# EXERCISE DIRECTIONS:
Scan the data below for lines holding the word "superfamily", and copy each line found.

# MATERIAL SHOWN:

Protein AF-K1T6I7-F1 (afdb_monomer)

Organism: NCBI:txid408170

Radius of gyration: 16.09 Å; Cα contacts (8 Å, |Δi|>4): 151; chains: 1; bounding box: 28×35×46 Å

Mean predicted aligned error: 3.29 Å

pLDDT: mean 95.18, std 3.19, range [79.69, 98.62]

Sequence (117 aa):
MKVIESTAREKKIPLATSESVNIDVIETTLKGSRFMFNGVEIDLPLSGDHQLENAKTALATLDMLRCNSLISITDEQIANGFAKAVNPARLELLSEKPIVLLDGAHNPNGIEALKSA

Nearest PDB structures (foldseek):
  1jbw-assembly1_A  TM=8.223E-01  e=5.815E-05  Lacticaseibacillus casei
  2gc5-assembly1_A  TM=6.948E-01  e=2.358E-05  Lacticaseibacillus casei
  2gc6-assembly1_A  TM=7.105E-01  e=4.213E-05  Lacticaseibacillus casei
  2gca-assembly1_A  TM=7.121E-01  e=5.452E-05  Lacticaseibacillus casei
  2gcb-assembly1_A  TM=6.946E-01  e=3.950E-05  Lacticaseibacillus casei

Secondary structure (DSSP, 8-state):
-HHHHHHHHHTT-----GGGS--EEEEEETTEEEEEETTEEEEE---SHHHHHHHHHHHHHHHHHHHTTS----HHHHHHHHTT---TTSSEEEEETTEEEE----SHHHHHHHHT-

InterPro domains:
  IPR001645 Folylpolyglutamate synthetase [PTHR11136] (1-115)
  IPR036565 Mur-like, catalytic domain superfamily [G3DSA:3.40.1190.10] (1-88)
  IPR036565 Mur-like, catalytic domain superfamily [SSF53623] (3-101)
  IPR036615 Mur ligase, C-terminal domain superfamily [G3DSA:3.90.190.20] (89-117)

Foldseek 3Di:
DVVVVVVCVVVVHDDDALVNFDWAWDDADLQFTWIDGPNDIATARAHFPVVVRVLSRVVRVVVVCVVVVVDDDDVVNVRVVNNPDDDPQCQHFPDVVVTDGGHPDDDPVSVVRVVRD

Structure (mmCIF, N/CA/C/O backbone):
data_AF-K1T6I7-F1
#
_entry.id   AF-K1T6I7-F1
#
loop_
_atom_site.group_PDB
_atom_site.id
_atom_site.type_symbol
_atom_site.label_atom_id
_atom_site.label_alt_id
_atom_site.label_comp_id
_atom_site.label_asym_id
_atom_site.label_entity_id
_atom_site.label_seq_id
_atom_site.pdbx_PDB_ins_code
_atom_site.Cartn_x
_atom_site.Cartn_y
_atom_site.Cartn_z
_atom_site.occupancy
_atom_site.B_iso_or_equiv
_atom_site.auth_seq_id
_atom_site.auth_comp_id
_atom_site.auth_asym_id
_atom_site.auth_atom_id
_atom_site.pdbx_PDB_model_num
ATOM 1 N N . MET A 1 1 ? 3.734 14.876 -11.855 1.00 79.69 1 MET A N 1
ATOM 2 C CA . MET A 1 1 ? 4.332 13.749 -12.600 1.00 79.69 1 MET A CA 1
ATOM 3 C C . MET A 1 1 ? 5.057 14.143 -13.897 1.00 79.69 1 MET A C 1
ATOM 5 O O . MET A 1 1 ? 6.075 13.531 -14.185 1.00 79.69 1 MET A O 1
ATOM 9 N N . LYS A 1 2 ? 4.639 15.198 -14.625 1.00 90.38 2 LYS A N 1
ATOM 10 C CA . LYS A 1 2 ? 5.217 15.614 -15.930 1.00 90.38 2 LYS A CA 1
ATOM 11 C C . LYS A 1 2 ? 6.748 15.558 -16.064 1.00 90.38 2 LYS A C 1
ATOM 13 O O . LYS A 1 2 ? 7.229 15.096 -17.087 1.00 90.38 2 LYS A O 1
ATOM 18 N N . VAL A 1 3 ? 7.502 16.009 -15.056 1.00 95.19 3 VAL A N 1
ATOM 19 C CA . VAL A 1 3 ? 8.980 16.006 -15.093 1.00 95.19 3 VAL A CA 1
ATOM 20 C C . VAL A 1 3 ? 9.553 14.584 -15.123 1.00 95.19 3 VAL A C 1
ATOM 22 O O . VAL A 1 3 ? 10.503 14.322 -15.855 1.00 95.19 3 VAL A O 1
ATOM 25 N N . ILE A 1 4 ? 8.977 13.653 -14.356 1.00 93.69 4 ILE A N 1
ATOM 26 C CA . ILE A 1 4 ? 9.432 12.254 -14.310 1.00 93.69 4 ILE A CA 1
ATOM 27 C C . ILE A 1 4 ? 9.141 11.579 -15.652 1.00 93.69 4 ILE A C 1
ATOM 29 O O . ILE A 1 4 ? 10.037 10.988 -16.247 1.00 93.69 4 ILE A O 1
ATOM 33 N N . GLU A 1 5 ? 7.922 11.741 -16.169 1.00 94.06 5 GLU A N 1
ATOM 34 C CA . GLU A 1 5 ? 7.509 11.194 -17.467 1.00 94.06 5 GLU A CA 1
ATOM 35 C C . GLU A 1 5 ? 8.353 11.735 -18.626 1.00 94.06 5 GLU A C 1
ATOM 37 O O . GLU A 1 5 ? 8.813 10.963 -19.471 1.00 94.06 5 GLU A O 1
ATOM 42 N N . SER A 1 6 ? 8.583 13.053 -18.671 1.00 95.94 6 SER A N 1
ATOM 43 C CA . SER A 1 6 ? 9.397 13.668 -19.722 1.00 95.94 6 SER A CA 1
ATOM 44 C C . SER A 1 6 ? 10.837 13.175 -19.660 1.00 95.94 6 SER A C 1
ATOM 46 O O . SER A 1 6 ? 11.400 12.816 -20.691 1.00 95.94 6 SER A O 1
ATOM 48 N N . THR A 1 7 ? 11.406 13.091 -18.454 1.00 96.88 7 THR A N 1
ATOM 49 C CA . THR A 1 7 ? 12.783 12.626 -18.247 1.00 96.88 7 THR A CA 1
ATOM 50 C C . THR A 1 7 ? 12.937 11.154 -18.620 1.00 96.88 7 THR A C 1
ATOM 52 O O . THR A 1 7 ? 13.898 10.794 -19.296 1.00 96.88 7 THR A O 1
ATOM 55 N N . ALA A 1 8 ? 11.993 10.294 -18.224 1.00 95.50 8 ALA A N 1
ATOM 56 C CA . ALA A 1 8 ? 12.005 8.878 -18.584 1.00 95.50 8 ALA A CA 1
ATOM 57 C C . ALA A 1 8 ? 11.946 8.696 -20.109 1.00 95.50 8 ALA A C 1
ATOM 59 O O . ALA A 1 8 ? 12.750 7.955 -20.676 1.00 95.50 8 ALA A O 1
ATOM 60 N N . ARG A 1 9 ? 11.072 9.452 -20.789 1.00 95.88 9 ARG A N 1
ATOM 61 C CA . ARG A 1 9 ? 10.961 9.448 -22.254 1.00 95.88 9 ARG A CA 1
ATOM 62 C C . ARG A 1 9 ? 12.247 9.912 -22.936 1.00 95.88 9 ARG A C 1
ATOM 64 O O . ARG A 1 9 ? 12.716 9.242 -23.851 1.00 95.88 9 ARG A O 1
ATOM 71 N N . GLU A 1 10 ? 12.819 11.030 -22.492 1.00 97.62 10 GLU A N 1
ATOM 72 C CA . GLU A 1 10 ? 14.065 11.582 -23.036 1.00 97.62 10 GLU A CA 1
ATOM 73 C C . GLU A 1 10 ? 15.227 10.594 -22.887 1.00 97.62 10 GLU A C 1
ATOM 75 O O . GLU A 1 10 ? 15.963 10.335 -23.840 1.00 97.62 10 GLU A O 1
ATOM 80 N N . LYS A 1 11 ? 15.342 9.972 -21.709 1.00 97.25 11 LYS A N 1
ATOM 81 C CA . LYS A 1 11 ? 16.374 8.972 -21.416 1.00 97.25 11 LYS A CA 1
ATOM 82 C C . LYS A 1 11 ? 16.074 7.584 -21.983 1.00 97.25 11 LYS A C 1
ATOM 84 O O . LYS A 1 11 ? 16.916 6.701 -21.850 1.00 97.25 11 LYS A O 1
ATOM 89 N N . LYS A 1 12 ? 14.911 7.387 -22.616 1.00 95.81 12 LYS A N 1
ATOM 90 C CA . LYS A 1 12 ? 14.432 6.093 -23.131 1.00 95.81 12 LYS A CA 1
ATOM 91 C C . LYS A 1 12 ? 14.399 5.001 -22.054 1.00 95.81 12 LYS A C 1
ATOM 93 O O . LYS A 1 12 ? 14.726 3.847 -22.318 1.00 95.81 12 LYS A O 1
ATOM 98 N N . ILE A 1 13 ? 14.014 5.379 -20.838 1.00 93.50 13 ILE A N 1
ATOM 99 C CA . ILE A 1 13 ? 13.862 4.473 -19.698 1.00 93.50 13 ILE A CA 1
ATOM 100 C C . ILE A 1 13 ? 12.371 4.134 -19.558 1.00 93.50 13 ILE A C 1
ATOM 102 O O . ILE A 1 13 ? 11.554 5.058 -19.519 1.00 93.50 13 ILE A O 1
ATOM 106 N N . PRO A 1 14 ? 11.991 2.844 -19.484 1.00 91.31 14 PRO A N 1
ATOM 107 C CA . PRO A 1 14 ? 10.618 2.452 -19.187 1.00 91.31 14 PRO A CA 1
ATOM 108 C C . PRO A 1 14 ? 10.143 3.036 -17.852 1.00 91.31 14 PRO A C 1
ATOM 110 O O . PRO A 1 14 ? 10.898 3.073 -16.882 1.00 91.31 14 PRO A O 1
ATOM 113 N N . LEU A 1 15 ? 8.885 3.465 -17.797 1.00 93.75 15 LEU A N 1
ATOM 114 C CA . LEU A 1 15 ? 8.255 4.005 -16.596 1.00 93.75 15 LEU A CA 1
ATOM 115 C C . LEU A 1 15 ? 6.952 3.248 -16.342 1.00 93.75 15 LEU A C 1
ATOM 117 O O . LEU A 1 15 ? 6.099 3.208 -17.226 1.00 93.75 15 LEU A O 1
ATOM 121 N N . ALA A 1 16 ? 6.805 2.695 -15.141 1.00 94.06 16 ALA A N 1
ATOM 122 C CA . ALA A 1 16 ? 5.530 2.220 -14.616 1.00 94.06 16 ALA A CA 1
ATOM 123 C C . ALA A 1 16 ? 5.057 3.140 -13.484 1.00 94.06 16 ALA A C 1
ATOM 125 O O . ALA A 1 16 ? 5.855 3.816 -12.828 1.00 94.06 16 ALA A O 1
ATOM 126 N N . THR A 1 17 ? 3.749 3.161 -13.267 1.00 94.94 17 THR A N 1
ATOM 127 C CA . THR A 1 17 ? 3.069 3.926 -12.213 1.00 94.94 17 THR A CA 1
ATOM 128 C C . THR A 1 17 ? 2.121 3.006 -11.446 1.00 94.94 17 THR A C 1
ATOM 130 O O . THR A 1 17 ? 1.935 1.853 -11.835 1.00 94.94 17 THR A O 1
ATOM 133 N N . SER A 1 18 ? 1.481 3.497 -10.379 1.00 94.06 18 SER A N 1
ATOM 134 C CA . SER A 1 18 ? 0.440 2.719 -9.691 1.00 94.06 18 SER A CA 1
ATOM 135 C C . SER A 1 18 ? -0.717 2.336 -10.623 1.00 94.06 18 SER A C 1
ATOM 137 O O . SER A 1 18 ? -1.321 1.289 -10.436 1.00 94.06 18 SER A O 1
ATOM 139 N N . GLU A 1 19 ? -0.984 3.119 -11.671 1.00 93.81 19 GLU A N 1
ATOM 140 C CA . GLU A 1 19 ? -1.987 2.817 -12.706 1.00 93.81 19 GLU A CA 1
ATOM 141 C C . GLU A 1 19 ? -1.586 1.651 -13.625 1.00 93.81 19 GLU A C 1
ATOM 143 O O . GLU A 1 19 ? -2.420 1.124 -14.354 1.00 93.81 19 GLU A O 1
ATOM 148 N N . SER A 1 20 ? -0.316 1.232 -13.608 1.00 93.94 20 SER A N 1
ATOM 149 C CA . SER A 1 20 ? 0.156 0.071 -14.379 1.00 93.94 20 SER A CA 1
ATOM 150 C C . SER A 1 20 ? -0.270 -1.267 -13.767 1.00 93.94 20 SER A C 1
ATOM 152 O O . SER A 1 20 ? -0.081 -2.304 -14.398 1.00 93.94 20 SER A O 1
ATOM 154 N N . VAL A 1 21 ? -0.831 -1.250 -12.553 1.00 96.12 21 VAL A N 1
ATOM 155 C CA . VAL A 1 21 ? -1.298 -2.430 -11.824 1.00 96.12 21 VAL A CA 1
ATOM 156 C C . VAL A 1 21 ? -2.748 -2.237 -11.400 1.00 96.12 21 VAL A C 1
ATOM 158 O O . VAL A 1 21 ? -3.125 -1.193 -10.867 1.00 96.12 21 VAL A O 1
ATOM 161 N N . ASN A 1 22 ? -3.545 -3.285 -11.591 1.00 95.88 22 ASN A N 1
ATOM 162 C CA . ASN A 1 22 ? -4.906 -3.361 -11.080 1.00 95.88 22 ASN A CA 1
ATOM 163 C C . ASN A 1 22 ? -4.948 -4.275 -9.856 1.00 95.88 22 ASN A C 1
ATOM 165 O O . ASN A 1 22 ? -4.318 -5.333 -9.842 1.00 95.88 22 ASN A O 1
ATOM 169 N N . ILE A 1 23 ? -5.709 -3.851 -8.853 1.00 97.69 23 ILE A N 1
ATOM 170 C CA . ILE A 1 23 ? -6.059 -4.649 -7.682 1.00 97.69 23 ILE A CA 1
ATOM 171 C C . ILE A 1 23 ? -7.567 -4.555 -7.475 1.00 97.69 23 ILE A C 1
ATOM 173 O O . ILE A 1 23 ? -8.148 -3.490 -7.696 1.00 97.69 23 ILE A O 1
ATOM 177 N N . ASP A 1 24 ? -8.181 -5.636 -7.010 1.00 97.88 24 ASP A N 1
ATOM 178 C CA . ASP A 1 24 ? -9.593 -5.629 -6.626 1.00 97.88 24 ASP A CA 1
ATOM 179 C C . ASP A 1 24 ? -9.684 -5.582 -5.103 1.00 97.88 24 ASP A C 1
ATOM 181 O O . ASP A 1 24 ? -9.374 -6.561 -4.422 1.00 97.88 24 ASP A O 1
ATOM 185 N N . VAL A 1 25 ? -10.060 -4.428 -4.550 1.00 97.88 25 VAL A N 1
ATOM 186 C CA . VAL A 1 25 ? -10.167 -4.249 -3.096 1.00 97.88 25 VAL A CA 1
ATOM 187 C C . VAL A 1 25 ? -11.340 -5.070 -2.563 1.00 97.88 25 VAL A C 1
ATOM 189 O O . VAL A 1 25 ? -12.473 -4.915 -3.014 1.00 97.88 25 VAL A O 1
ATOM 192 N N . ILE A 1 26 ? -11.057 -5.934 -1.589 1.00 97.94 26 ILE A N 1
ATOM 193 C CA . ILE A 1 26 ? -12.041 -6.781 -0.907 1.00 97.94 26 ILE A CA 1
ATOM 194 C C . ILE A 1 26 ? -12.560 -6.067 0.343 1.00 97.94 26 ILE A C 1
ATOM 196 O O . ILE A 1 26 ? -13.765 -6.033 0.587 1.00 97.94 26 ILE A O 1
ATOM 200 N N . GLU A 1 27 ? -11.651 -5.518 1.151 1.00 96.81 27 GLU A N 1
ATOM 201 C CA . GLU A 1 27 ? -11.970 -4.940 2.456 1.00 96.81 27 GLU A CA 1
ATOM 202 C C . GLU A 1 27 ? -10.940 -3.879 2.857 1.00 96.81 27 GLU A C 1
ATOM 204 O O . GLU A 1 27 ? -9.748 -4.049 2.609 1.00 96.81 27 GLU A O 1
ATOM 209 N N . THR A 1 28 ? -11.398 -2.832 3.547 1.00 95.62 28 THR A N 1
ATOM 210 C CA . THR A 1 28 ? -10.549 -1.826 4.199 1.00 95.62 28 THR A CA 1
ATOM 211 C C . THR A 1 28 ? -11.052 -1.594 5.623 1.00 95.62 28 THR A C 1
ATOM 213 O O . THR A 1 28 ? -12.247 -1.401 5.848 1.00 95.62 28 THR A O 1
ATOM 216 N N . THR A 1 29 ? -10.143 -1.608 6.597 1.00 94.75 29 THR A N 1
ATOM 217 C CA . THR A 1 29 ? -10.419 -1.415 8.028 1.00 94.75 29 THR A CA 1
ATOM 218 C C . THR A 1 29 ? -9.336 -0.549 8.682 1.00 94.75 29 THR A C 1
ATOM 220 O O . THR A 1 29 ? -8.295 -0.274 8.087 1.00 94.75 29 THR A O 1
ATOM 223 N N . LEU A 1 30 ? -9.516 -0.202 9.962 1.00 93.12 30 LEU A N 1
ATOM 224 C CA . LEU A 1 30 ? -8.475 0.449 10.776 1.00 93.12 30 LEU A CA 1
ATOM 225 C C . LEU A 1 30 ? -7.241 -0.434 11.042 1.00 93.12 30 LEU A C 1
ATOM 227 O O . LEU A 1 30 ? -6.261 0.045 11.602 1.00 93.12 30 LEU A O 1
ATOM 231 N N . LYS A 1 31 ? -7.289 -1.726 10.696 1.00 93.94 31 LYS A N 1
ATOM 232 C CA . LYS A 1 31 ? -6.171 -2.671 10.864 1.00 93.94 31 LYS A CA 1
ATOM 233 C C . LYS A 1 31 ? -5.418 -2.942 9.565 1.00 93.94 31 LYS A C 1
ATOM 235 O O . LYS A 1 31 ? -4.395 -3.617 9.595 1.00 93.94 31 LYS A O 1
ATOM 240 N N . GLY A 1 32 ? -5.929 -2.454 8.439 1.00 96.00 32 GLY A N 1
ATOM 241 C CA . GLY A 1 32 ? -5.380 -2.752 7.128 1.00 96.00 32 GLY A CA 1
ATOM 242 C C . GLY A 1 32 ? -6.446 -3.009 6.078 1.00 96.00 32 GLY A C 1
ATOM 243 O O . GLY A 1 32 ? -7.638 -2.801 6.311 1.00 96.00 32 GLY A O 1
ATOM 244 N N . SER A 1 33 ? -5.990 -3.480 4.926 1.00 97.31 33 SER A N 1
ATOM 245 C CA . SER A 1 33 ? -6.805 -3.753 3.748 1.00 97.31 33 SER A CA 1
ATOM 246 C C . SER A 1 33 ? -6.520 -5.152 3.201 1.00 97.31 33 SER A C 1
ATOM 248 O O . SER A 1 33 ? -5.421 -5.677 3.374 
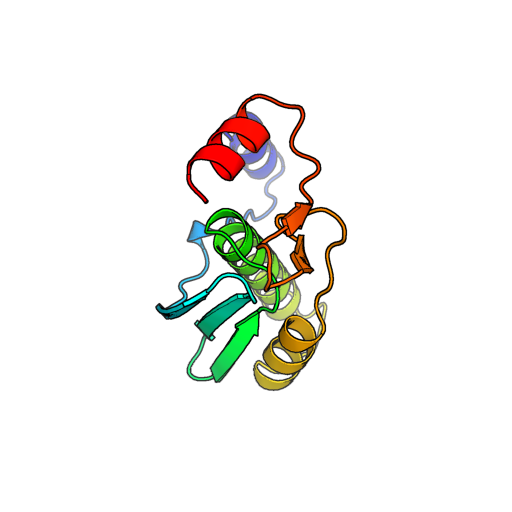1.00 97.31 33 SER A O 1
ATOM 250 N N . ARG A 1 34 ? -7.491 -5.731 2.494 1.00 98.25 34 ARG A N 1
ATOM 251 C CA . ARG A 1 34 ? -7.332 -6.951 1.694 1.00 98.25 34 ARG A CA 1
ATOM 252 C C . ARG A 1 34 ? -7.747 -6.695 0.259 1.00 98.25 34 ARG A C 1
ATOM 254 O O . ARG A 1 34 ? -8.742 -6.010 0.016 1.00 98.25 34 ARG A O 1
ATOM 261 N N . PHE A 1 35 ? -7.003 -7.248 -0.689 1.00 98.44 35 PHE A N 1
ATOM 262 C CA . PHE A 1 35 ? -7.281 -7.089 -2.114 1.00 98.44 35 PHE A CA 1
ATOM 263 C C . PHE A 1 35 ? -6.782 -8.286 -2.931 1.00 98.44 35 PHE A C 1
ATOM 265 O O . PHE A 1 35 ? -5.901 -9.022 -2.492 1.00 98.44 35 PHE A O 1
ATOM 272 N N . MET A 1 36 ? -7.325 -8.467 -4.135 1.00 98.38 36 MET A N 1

# WRITTEN SOLUTION:
  IPR036565 Mur-like, catalytic domain superfamily [G3DSA:3.40.1190.10] (1-88)
  IPR036565 Mur-like, catalytic domain superfamily [SSF53623] (3-101)
  IPR036615 Mur ligase, C-terminal domain superfamily [G3DSA:3.90.190.20] (89-117)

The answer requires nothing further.